Cement Demand Meets Expectations:

* Resilient Pricing: Cement prices improved by 4% YoY and 2.5% QoQ, with the Southern and Eastern regions playing the major role in positive price sentiment and are currently largely at the same level as Q1FY26 exit prices. Market dynamics and the demand-supply scenario will dictate the pricing environment. Despite the typical monsoon season slowdown, cement prices held up well across most regions, particularly in the Southern and Eastern parts of India, which had seen significant price hikes earlier in the quarter. This helped companies improve their realisations and, consequently, their profitability.

* Volume-led Growth: Demand for cement remained strong, driven by government infrastructure spending and a revival in housing and commercial construction. UltraTech Cement, for instance, saw a 10% YoY growth in sales volume, while Ambuja Cement achieved a record 20% YoY increase. The early onset of the monsoon season in some regions did cause a temporary slowdown in demand, particularly in states like Kerala, which impacted volumes for some companies. However, this seasonal weakness was largely offset by strong premonsoon demand and resilient pricing.

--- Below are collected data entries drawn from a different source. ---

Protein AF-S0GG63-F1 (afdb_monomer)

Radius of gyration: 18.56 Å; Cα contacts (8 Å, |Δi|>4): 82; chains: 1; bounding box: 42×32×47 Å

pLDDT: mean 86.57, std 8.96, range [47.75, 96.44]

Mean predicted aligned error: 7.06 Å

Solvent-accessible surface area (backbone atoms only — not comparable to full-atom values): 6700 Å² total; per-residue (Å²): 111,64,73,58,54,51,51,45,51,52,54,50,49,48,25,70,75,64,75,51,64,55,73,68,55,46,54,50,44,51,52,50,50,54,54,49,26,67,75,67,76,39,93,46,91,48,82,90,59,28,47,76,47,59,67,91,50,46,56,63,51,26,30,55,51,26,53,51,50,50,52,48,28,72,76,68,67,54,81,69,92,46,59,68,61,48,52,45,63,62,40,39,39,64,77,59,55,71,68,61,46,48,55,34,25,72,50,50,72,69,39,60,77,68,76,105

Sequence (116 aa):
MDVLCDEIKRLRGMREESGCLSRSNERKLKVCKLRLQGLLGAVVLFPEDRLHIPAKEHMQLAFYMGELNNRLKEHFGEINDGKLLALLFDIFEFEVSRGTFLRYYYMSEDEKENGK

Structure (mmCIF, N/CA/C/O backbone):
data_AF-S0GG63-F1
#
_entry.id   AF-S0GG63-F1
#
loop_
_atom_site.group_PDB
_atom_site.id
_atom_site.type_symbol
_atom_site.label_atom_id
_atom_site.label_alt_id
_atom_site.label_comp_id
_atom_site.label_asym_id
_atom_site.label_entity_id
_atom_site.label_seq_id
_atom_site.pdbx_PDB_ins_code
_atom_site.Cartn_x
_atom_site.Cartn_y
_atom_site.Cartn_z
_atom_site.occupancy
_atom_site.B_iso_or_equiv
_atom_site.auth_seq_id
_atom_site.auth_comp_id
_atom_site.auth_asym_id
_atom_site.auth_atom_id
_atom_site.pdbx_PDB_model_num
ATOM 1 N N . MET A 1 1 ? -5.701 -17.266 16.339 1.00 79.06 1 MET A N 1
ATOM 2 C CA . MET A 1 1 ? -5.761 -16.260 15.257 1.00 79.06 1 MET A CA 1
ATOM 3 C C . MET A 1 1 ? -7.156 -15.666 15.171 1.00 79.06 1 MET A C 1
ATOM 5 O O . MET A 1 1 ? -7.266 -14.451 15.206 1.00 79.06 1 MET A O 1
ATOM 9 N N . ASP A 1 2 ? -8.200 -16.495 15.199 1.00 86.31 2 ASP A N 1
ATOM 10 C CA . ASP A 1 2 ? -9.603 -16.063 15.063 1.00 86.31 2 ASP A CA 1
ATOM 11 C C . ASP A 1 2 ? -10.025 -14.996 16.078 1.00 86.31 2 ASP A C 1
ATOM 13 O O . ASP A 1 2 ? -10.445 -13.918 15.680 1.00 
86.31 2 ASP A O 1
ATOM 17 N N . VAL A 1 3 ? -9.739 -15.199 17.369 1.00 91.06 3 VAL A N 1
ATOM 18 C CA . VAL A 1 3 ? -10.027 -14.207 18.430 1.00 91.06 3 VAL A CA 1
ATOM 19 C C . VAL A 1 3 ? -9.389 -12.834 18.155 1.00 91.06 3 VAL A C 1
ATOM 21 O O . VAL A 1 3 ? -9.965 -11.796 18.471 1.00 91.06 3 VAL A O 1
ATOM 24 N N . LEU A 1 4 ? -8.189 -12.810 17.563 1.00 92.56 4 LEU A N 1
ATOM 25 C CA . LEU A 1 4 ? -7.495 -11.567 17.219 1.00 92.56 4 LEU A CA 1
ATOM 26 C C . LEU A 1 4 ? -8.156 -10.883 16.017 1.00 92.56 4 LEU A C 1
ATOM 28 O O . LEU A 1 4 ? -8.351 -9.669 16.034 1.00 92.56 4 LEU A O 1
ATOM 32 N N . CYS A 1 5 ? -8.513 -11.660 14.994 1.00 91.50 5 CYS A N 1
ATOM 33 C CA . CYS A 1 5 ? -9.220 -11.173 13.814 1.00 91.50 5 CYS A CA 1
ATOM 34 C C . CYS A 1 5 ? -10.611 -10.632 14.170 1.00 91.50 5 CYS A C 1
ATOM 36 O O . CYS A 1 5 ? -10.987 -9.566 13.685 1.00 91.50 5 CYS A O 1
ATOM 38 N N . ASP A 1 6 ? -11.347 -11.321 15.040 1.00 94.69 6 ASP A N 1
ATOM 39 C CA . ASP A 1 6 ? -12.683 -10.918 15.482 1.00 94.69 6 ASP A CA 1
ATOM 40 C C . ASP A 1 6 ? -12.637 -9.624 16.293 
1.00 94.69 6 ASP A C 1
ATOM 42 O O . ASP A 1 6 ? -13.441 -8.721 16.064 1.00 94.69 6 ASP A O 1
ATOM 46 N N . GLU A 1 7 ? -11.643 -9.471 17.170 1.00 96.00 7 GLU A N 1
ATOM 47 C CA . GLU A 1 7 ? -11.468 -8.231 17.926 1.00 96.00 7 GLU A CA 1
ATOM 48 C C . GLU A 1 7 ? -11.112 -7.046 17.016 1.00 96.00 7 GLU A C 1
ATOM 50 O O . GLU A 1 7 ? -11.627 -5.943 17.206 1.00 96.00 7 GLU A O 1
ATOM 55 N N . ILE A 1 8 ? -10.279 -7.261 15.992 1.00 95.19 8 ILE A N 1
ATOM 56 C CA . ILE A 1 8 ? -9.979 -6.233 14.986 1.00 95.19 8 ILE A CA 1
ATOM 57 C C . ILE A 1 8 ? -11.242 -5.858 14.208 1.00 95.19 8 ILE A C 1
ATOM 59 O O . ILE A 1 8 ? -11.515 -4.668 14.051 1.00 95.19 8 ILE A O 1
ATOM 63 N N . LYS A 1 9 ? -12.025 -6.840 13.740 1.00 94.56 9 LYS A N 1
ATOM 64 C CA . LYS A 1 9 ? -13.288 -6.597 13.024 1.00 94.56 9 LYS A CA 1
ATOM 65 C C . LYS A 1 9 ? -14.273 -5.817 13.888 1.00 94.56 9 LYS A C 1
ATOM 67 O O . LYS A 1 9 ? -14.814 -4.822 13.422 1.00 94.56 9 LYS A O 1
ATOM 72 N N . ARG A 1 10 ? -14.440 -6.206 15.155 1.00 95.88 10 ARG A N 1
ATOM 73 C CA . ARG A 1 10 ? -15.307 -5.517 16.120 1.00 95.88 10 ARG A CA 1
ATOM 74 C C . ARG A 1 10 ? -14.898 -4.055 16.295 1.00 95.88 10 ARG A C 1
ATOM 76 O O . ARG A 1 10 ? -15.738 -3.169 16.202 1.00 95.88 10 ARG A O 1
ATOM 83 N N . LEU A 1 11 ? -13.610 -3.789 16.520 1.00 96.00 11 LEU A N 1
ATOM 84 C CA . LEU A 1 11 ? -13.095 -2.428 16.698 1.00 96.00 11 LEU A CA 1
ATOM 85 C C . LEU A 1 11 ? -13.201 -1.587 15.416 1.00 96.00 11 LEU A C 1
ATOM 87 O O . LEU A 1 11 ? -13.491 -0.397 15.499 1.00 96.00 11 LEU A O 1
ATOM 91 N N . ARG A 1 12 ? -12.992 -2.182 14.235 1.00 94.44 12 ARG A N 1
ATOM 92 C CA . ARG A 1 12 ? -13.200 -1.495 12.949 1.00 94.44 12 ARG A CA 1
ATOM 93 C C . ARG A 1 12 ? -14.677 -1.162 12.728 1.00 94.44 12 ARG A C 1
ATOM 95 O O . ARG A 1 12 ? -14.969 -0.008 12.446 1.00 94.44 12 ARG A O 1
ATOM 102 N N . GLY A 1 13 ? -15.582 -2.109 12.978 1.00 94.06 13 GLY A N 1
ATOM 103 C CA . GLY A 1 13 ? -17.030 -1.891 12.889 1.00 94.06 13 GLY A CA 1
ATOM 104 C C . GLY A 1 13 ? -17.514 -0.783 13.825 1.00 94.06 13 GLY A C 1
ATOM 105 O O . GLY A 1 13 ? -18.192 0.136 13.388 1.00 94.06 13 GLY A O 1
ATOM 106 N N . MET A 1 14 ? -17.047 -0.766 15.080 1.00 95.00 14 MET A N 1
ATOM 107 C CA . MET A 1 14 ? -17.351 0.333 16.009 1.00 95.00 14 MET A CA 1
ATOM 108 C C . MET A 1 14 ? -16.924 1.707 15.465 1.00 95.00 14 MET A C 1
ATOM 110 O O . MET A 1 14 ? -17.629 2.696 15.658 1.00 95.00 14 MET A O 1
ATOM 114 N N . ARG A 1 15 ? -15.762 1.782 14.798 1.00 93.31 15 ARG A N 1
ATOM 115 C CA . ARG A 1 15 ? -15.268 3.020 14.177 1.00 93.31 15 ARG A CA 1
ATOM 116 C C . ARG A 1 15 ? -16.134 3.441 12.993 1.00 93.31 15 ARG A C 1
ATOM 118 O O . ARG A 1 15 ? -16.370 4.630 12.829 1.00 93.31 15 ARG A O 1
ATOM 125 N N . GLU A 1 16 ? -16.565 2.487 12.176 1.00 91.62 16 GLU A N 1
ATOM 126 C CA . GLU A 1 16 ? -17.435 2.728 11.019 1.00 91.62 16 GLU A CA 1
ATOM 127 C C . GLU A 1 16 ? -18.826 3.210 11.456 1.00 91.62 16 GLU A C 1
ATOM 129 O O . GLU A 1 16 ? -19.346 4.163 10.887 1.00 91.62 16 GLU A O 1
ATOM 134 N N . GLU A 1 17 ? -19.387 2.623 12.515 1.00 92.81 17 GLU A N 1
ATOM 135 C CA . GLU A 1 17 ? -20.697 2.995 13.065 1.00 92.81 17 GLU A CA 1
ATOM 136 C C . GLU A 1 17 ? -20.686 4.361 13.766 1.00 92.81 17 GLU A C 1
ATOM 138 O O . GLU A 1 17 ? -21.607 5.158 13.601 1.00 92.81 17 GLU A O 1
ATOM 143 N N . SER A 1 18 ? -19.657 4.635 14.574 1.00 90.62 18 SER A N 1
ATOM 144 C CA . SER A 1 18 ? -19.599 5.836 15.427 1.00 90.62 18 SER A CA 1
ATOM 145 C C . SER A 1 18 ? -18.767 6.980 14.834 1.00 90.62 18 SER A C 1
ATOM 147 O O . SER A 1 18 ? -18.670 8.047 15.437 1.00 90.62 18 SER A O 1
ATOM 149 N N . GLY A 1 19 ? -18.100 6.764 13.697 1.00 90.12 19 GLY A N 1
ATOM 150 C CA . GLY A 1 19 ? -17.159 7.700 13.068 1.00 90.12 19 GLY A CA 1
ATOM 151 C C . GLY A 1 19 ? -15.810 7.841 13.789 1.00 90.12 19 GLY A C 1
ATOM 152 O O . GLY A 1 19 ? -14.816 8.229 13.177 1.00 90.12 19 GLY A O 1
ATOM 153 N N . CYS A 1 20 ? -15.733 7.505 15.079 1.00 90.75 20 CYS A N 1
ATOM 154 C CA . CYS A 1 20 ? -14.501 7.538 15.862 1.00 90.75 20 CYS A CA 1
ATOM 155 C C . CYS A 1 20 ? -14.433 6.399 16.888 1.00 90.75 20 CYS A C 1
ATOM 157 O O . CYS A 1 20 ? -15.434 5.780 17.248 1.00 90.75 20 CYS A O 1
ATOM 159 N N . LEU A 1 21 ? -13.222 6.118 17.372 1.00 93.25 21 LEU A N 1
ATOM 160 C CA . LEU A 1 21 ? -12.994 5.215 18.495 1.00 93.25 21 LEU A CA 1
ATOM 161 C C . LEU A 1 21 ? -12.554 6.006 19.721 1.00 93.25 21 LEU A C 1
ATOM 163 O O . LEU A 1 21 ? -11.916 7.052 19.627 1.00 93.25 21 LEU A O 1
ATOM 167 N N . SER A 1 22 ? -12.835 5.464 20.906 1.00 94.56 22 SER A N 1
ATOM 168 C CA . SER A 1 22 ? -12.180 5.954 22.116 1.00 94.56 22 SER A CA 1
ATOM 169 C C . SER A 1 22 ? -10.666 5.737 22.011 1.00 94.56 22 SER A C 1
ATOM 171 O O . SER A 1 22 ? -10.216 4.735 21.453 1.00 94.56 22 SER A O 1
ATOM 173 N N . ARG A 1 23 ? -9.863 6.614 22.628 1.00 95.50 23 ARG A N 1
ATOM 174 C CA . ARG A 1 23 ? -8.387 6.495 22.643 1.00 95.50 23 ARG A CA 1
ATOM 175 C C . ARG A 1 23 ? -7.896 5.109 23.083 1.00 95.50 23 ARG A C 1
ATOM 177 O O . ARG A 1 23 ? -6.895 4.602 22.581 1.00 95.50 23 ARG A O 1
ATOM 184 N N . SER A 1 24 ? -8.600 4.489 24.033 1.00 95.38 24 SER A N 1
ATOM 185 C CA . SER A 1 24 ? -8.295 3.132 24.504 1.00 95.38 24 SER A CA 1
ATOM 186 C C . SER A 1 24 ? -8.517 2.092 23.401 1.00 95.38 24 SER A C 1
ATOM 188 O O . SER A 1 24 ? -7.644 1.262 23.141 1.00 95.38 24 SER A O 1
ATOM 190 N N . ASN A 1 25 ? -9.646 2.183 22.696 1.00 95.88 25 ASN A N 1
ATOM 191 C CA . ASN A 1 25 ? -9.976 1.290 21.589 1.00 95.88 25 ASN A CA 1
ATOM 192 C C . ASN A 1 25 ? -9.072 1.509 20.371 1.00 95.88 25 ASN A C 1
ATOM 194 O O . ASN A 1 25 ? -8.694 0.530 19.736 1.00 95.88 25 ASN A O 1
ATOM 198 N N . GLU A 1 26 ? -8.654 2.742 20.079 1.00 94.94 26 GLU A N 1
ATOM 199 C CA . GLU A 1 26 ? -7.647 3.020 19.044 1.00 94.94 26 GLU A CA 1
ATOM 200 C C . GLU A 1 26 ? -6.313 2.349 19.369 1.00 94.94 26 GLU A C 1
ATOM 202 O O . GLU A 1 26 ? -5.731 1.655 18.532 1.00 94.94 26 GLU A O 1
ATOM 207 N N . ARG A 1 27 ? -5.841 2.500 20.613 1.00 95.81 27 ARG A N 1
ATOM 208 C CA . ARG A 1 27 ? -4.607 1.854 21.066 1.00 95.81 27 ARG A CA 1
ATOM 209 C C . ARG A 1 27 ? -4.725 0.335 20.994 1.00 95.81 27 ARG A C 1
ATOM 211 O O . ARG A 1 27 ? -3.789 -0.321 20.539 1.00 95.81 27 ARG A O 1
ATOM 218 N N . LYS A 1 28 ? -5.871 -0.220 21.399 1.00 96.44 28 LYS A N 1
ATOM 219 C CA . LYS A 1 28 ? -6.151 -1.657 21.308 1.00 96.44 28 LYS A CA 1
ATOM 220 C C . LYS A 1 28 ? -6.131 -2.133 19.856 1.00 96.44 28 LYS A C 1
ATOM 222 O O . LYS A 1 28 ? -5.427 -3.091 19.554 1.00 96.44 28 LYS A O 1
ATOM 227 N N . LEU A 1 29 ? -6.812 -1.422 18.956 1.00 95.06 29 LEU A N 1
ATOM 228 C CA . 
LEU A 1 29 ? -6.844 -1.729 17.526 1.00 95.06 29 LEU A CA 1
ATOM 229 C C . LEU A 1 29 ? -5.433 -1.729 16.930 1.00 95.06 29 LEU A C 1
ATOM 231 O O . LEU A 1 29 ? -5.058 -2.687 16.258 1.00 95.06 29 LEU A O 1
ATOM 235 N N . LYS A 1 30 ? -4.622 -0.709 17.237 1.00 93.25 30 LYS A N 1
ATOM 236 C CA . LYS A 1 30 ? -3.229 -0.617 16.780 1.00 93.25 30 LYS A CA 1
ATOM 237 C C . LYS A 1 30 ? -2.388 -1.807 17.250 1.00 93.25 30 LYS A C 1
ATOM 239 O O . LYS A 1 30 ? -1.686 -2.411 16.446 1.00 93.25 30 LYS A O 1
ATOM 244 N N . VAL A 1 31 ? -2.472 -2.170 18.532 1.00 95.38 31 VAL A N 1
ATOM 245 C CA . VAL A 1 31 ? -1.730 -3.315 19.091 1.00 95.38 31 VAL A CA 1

* There were regional variations in demand. While the Eastern, Western, and Southern regions saw strong demand supported by infrastructure activity, the Central and Northern regions experienced some seasonal softness.

Input Cost

* The softening of power and fuel costs positively impacted the operational performance of cement companies in Q1FY26. During the quarter, power and fuel costs decreased by 7% YoY to Rs 1,010/tonne for our coverage universe. While raw material costs saw a slight uptick, the overall power and fuel costs were well-managed, thanks to a sustained focus on green energy and operational efficiencies.

Outlook

* We expect cement demand to remain strong in FY26, supported by sustained government infrastructure spending, steady housing demand, and a recovery in rural consumption. These positive drivers are likely to keep the industry on a solid growth trajectory, and we forecast high single-digit volume growth across our coverage universe. The industry added nearly 30–35 MTPA of new capacity in FY25, with a further ~40 MTPA expected in FY26. This sustained capacity expansion reflects confidence in long-term demand growth and continued investment momentum across the sector.

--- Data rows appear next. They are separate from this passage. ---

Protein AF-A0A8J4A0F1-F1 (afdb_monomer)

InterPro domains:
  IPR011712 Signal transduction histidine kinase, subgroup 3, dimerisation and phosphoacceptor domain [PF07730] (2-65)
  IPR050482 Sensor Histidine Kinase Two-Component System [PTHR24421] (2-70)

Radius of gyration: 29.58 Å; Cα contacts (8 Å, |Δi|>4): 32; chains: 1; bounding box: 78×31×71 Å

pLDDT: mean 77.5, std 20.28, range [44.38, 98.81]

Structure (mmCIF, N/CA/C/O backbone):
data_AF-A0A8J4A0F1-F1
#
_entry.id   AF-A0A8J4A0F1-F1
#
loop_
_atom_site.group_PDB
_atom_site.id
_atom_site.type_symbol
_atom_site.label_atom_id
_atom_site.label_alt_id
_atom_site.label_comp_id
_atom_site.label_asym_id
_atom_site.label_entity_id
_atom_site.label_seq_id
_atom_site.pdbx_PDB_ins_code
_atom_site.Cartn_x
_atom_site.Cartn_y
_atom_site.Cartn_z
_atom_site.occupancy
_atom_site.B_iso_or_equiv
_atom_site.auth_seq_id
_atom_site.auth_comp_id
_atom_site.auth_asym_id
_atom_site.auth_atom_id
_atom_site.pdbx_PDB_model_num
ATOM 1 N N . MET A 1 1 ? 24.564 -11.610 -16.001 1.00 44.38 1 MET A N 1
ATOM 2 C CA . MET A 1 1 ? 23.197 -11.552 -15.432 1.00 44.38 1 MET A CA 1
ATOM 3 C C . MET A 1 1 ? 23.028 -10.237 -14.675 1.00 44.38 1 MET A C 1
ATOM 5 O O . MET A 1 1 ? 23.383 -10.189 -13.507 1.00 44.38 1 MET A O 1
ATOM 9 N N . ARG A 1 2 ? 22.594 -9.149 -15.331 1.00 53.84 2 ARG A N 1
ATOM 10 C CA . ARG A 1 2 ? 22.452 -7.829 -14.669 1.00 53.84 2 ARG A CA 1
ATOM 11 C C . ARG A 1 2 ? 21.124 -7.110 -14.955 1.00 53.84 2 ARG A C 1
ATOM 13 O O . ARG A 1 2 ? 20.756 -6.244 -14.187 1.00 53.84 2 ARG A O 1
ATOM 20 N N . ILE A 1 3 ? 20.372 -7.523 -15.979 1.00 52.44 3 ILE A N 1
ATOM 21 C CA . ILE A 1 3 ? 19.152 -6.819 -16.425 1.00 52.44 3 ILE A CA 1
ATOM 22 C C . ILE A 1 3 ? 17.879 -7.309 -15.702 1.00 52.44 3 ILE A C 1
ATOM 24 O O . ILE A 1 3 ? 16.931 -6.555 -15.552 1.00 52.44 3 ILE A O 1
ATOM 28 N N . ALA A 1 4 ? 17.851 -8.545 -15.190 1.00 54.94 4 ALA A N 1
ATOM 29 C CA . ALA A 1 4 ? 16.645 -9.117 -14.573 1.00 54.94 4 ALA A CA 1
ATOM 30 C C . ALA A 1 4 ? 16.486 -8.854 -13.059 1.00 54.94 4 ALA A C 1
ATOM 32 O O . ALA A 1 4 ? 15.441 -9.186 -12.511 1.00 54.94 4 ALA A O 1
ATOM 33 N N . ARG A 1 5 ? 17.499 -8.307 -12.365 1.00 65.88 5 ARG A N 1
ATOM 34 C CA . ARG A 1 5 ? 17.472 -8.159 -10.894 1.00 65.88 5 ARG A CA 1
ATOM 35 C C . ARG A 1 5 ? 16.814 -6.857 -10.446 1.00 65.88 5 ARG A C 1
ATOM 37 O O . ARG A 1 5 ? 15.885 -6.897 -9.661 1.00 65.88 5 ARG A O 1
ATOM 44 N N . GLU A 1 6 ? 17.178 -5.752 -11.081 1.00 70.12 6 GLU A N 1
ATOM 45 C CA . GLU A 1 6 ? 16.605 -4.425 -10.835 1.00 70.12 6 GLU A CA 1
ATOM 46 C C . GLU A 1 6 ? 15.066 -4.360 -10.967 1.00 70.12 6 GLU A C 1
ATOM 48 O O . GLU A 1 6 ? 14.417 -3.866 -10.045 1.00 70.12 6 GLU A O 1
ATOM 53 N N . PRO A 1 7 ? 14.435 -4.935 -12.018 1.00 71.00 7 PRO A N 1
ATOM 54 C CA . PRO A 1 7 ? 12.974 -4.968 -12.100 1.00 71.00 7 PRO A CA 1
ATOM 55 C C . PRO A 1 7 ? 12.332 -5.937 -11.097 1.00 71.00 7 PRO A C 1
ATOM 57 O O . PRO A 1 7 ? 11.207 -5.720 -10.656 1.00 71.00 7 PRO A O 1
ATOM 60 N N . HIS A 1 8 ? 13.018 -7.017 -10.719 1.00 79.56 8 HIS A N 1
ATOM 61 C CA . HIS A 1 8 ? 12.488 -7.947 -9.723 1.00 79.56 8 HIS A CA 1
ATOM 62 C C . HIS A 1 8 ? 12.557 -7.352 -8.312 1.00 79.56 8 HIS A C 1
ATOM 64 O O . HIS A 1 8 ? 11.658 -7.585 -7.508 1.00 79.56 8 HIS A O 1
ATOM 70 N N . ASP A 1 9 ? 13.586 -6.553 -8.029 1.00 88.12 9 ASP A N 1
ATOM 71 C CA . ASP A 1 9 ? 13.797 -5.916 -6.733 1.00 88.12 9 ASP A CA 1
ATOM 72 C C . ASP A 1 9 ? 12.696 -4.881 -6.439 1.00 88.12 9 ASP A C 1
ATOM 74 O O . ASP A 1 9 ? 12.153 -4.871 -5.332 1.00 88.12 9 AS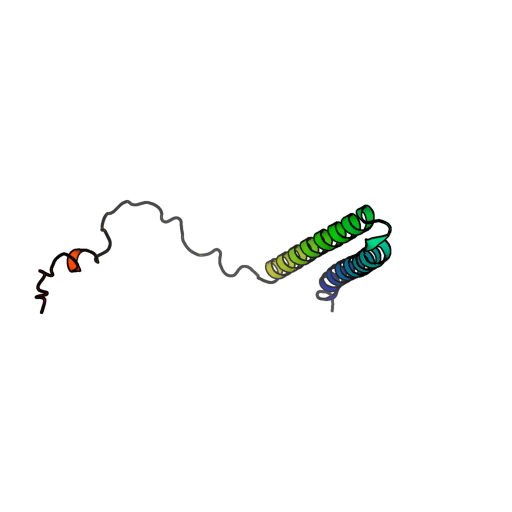P A O 1
ATOM 78 N N . VAL A 1 10 ? 12.281 -4.079 -7.433 1.00 86.56 10 VAL A N 1
ATOM 79 C CA . VAL A 1 10 ? 11.173 -3.115 -7.262 1.00 86.56 10 VAL A CA 1
ATOM 80 C C . VAL A 1 10 ? 9.821 -3.811 -7.0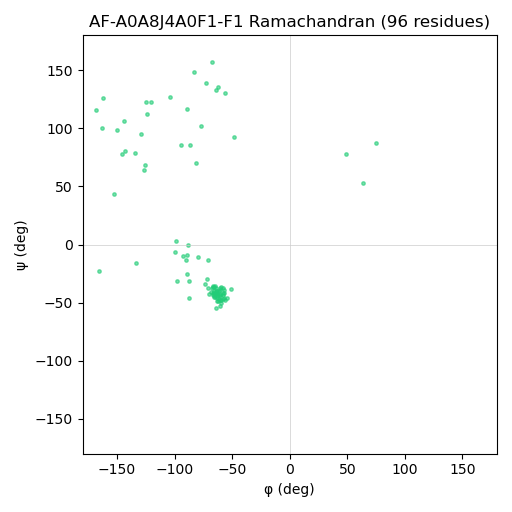80 1.00 86.56 10 VAL A C 1
ATOM 82 O O . VAL A 1 10 ? 9.045 -3.446 -6.198 1.00 86.56 10 VAL A O 1
ATOM 85 N N . VAL A 1 11 ? 9.553 -4.886 -7.828 1.00 89.31 11 VAL A N 1
ATOM 86 C CA . VAL A 1 11 ? 8.317 -5.665 -7.656 1.00 89.31 11 VAL A CA 1
ATOM 87 C C . VAL A 1 11 ? 8.291 -6.350 -6.288 1.00 89.31 11 VAL A C 1
ATOM 89 O O . VAL A 1 11 ? 7.281 -6.287 -5.587 1.00 89.31 11 VAL A O 1
ATOM 92 N N . ALA A 1 12 ? 9.397 -6.972 -5.872 1.00 92.06 12 ALA A N 1
ATOM 93 C CA . ALA A 1 12 ? 9.510 -7.609 -4.563 1.00 92.06 12 ALA A CA 1
ATOM 94 C C . ALA A 1 12 ? 9.323 -6.599 -3.421 1.00 92.06 12 ALA A C 1
ATOM 96 O O . ALA 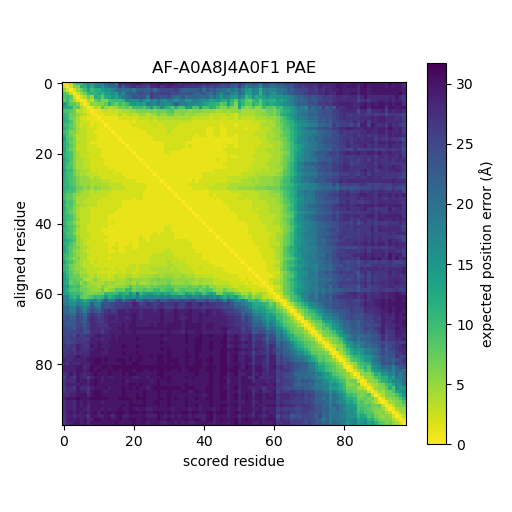A 1 12 ? 8.686 -6.916 -2.413 1.00 92.06 12 ALA A O 1
ATOM 97 N N . HIS A 1 13 ? 9.825 -5.375 -3.596 1.00 93.75 13 HIS A N 1
ATOM 98 C CA . HIS A 1 13 ? 9.614 -4.285 -2.654 1.00 93.75 13 HIS A CA 1
ATOM 99 C C . HIS A 1 13 ? 8.125 -3.950 -2.492 1.00 93.75 13 HIS A C 1
ATOM 101 O O . HIS A 1 13 ? 7.609 -4.009 -1.373 1.00 93.75 13 HIS A O 1
ATOM 107 N N . HIS A 1 14 ? 7.413 -3.697 -3.597 1.00 95.50 14 HIS A N 1
ATOM 108 C CA . HIS A 1 14 ? 5.971 -3.418 -3.573 1.00 95.50 14 HIS A CA 1
ATOM 109 C C . HIS A 1 14 ? 5.172 -4.565 -2.946 1.00 95.50 14 HIS A C 1
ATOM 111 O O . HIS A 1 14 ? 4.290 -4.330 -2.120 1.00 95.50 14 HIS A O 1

* We remain positive as long-term demand drivers are intact and expect cement demand to grow at a CAGR of 7%-8% over FY24-27E. Sector consolidation is expected to benefit large players through economies of scale, supply chain efficiency, and better pricing in the long term. Despite ongoing capacity additions, we believe long-term cement demand will outpace supply. Cement prices, regional demand and supply dynamics, and trends in fuel costs will be key monitorables.

* In summary, the cement sector has started FY26 on a strong footing. The results from market leaders demonstrate that a combination of robust demand, resilient pricing, and disciplined cost management is leading to impressive profit growth.